Unlike retirement investment accounts like 401(k)s or individual retirement accounts (IRAs), annuities are contracts between you and an insurance company.

With an annuity, you make a lump sum payment or a series of payments over a designated period to the insurance company. In exchange, the insurance company agrees to pay out a stream of income in retirement or at a predetermined future date, depending on the type of annuity purchased.

The benefits of annuities are numerous, including predictable income in retirement, tax-deferred growth and even a death benefit if you pass away.

Types of Annuities

There are several different types of annuities, but they can be divided into three main categories:

  • Fixed annuity. If you purchase a fixed annuity, the insurance company commits to paying you a minimum rate of interest and a fixed amount of periodic payments. These are the safest type of annuity, since you know the minimum you’ll earn.
  • Indexed annuity. An indexed annuity combines features of annuities and investment securities. The insurance company’s payments are based on the performance of a stock market index, such as the S&P 500. When the index performs well, the value of the indexed annuity increases. However, it can also decline along with the index’s performance.
  • Variable annuity. With a variable annuity, you can use your annuity payments for investment products like mutual funds. Your payout is dependent on the performance of how much you invest and the rate of return on those securities. Variable annuities can be risky, but they also have the potential for higher returns.

Who Owns an Annuity?

Whoever signs an annuity contract is considered the owner of the annuity. The annuity owner chooses how the annuity will be funded, how payouts will be made and who will receive the payouts. They also select beneficiaries, control withdrawals and hold the power to cancel the contract.

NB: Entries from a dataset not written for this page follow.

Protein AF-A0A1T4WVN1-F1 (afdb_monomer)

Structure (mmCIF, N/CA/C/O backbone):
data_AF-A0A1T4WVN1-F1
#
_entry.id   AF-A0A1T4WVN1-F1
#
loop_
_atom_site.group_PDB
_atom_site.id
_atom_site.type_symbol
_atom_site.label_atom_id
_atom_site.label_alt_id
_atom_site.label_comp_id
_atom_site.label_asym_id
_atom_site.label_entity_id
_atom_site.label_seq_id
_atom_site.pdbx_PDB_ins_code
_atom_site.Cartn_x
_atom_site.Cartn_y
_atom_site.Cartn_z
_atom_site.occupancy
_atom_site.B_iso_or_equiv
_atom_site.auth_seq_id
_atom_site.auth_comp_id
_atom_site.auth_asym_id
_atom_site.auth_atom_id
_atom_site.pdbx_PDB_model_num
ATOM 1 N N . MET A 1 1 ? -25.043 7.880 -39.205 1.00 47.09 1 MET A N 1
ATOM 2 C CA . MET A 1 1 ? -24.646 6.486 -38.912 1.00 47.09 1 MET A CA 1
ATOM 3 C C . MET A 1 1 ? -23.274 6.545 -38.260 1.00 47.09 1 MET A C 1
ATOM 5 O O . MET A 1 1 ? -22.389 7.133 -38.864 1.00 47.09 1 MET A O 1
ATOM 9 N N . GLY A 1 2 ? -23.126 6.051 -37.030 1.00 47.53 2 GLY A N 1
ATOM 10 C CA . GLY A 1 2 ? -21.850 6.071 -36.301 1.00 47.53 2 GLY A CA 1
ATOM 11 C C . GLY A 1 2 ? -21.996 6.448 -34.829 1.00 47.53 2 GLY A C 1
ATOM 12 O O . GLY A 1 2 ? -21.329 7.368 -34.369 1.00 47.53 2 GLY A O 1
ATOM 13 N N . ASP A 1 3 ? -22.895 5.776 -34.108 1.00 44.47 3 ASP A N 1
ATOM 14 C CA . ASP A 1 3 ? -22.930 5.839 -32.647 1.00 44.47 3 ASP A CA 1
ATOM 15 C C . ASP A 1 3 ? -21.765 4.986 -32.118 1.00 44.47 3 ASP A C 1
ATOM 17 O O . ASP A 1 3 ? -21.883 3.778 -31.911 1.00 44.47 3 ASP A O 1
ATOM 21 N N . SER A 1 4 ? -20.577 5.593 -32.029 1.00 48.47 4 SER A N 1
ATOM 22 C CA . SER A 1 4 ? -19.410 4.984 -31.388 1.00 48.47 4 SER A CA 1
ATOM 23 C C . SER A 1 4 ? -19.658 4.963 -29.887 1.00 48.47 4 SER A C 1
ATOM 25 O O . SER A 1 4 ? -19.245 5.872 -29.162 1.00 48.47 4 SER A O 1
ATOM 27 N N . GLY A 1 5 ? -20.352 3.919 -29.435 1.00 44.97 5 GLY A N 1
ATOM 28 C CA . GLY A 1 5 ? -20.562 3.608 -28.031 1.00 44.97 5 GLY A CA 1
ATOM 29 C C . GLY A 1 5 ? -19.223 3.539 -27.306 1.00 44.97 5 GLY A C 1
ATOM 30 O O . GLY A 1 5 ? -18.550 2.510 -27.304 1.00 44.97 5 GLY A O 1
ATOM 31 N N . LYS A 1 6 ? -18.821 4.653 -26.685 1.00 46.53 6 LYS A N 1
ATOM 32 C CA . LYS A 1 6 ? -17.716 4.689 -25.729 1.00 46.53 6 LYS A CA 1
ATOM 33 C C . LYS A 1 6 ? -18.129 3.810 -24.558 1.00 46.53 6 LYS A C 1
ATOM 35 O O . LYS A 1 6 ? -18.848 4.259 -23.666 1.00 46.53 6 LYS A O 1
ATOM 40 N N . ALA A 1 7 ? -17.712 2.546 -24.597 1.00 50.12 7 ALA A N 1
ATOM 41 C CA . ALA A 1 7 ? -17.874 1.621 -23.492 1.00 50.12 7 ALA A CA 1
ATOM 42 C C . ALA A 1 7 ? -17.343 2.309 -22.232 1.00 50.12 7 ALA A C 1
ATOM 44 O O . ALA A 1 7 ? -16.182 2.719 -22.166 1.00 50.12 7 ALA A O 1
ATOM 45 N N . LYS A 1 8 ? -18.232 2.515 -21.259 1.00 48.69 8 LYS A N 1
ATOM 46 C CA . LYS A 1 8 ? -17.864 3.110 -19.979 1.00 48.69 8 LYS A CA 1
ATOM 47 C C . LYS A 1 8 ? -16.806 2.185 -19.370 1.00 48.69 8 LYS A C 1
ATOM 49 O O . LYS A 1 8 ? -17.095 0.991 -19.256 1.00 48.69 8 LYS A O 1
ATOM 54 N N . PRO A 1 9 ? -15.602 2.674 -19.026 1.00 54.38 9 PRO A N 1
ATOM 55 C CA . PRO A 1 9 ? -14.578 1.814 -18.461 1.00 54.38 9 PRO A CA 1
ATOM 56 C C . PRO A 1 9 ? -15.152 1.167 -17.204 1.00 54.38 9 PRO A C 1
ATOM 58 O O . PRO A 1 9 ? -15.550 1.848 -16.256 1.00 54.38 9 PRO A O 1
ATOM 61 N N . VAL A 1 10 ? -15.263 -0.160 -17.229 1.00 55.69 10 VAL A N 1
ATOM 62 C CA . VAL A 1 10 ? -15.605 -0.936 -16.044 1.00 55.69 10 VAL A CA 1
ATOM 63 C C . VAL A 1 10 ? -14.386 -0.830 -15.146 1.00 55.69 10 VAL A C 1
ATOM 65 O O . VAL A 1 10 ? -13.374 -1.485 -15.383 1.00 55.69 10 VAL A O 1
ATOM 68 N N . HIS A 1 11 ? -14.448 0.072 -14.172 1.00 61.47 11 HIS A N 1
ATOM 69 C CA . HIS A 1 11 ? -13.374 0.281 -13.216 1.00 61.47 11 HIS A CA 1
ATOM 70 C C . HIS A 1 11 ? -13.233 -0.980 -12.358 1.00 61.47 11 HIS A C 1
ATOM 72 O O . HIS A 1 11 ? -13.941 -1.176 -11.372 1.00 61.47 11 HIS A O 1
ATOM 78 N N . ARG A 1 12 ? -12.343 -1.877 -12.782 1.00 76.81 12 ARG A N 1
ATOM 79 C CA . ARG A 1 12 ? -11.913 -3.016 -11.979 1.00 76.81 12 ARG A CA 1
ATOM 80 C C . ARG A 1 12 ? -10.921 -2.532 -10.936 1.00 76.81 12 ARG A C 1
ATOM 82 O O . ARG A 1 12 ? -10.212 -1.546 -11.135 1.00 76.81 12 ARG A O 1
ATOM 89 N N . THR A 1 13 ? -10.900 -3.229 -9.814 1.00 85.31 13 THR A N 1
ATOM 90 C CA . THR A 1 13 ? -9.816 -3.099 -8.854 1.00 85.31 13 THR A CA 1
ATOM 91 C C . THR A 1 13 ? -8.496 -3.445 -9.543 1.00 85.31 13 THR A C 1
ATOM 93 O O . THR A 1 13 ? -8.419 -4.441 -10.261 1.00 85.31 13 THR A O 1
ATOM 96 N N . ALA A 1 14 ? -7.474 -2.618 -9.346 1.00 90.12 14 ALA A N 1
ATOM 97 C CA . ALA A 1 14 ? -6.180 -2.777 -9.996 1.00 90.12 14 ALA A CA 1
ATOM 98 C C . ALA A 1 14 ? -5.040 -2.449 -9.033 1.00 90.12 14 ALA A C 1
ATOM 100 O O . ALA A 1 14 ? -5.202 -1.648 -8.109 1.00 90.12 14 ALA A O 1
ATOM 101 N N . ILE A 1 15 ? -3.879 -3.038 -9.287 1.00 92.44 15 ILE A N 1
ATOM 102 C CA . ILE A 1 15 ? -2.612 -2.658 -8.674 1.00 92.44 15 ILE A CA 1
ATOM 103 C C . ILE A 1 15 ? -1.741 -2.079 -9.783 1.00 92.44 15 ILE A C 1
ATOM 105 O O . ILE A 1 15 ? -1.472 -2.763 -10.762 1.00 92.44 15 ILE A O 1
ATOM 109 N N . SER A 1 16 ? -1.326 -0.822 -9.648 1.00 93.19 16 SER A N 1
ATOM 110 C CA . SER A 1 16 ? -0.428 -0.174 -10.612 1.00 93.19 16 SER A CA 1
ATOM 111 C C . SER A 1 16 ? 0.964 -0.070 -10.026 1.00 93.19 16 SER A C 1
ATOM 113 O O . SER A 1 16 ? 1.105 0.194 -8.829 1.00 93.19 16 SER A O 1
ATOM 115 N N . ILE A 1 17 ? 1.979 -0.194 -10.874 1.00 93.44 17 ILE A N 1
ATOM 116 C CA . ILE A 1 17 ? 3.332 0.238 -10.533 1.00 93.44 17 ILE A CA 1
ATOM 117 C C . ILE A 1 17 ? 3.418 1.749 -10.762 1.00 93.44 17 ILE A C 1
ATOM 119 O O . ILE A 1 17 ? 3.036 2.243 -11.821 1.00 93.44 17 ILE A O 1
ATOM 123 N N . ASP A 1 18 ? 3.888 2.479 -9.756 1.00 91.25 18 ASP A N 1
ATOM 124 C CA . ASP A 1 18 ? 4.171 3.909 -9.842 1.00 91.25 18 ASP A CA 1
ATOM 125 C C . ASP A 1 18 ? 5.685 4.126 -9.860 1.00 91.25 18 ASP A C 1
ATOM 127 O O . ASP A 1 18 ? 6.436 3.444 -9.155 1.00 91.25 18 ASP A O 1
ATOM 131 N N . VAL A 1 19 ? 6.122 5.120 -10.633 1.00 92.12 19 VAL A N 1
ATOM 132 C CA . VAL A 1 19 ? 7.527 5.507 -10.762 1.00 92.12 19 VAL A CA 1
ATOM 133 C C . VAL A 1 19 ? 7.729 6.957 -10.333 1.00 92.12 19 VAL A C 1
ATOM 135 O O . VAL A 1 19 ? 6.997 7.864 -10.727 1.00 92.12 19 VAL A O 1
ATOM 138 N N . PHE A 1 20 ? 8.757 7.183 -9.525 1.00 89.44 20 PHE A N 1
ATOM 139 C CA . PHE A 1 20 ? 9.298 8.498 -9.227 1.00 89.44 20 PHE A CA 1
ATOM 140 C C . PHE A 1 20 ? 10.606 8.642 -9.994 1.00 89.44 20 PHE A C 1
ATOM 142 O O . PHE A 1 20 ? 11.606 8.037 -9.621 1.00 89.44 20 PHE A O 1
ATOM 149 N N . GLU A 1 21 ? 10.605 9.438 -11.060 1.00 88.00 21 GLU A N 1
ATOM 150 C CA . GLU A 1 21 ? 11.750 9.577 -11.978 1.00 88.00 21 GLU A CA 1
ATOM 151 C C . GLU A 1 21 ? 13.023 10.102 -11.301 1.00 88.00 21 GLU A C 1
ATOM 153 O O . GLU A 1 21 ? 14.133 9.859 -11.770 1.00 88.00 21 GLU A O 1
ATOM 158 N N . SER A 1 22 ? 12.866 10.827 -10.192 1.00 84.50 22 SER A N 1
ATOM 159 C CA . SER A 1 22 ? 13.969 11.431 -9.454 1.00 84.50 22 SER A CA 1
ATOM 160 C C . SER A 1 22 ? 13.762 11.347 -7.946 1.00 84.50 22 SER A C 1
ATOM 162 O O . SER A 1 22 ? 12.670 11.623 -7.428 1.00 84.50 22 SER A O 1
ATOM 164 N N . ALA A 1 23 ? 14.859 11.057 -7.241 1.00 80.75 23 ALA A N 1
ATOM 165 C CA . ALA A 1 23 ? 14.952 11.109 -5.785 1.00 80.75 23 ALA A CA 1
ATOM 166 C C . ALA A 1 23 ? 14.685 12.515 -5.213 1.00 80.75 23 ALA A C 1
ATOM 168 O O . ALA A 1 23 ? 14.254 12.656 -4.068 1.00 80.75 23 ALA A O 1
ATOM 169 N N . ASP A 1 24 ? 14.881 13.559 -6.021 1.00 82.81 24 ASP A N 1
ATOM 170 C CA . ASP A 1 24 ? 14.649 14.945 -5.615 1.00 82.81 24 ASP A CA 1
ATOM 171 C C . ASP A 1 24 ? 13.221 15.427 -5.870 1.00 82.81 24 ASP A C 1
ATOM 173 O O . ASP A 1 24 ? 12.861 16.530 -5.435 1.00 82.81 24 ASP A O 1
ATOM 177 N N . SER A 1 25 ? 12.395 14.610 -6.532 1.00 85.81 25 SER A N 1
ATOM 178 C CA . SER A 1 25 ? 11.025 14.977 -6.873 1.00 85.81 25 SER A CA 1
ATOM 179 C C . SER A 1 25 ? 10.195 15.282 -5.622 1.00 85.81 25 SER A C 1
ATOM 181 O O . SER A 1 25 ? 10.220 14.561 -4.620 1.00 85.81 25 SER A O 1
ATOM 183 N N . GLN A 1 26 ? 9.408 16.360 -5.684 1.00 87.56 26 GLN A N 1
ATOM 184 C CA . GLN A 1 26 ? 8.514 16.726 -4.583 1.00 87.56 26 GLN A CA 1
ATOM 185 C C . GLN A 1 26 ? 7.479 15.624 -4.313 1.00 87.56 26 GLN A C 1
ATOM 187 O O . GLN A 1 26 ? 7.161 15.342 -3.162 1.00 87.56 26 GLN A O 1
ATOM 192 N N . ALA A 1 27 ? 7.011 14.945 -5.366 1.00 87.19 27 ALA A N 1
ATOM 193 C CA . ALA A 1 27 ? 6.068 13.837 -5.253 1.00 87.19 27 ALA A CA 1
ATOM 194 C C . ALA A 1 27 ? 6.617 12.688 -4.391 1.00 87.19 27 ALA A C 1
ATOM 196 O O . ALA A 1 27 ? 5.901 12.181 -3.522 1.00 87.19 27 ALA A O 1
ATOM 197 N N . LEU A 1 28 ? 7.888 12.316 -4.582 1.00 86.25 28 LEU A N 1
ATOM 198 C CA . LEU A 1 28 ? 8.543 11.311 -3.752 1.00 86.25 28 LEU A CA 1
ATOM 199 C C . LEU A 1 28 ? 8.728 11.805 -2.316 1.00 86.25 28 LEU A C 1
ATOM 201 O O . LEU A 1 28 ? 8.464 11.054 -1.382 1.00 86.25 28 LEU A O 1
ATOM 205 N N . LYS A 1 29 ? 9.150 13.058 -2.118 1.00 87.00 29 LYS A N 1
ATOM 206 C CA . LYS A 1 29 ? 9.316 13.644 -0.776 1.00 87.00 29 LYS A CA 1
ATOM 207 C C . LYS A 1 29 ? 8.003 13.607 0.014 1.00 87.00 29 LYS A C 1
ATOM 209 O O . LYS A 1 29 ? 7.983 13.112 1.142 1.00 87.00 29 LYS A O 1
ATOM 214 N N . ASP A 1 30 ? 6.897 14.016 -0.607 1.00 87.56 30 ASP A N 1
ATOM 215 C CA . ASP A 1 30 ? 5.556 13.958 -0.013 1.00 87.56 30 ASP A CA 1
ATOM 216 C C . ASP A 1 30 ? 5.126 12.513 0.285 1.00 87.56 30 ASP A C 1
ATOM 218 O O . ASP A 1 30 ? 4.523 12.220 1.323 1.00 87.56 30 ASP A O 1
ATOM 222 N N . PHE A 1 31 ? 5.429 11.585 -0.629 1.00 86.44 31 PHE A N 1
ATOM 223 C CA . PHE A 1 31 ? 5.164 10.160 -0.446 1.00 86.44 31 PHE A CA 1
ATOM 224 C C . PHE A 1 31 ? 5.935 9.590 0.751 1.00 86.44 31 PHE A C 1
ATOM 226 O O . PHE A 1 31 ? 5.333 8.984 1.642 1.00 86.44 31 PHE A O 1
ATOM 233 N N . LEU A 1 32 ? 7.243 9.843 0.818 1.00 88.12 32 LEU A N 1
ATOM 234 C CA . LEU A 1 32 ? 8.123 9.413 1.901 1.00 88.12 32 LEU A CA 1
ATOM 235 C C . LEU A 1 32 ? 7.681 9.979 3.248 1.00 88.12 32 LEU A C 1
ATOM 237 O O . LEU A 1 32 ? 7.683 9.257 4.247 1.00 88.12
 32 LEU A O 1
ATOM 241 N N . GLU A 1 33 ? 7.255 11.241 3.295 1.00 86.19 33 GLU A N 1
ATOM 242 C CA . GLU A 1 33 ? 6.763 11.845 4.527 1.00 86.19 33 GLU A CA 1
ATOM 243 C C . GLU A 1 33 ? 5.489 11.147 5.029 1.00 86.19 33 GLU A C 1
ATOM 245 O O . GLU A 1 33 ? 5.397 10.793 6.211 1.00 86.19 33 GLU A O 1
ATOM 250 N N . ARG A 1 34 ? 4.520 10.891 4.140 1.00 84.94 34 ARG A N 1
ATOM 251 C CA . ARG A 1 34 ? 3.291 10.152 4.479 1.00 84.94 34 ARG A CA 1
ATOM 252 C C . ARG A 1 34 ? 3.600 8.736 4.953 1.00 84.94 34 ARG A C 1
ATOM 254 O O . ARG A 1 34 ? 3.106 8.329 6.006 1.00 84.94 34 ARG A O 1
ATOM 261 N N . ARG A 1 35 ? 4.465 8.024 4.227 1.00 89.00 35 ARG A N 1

In some cases, two people might jointly own an annuity. However, joint ownership of an annuity no longer offers the tax advantages that it once did.

An annuitant is the person who receives income payments from an annuity contract.

What Is an Annuity Beneficiary?

Some annuities have death-benefit provisions, meaning that you can select someone to inherit the remaining annuity payments if you pass away before it’s been fully paid.

The designated recipient of that benefit is known as the annuity beneficiary. The beneficiary can be an individual, such as a spouse or sibling, or an entity, such as a trust or charitable organization.

The death benefit of an annuity is usually the remaining contract value or the amount of premiums, minus any withdrawals, upon the annuity holder’s death.

Why Do You Need an Annuity Beneficiary?

Although you aren’t required to name a beneficiary when you purchase an annuity, it’s highly recommended.

If you don’t have a designated beneficiary in the annuity contract, the annuity must go through probate—the legal process for recognizing a will and distributing the assets within an estate. Probate proceedings can be expensive and time-consuming, and it could be six to 12 months before everything is resolved and the heirs receive their inheritance.

Going through probate can also incur hefty attorney fees and court fees, which are paid from the estate. Once the probate process is complete, you may find that there is less money since a large portion had to be used for legal expenses.

Worse, failing to name a beneficiary can have more significant consequences. There are some cases where the annuity can go through probate and the assets end up forfeited to the issuing insurance company.

Even if you’re married and intend to leave everything to your spouse, it’s critical to name your partner as your beneficiary. Depending on your state’s laws, the annuity may not automatically go to your spouse. Instead, they have to go through probate—unless your spouse is the designated beneficiary.

How Your Annuity Beneficiary Impacts Taxes

Who you choose as the annuity beneficiary may impact how the annuity income is taxed if you pass away.

If the beneficiary is your spouse, your partner can take over ownership of the annuity and receive payments under the annuity schedule. The annuity would be tax-deferred, and your spouse would only owe taxes on the distributions when they take them.

The rules are different if your beneficiary is someone other than your spouse. A non-spouse has three options when inheriting an annuity:

  • A lump sum payment. The beneficiary receives the annuity’s remaining value as one upfront payment. The beneficiary must pay income taxes immediately on the lump sum.
  • Nonqualified stretch. The annuity payouts—and the required income taxes—are stretched throughout the beneficiary’s lifetime.
  • Five-year rule. Beneficiaries can withdraw smaller amounts from the annuity during a five-year period after the annuity holder’s death, or they can withdraw the entire amount in the fifth year. This approach can be a good option if the lump sum payment or higher distributions would push the beneficiary into a higher tax bracket.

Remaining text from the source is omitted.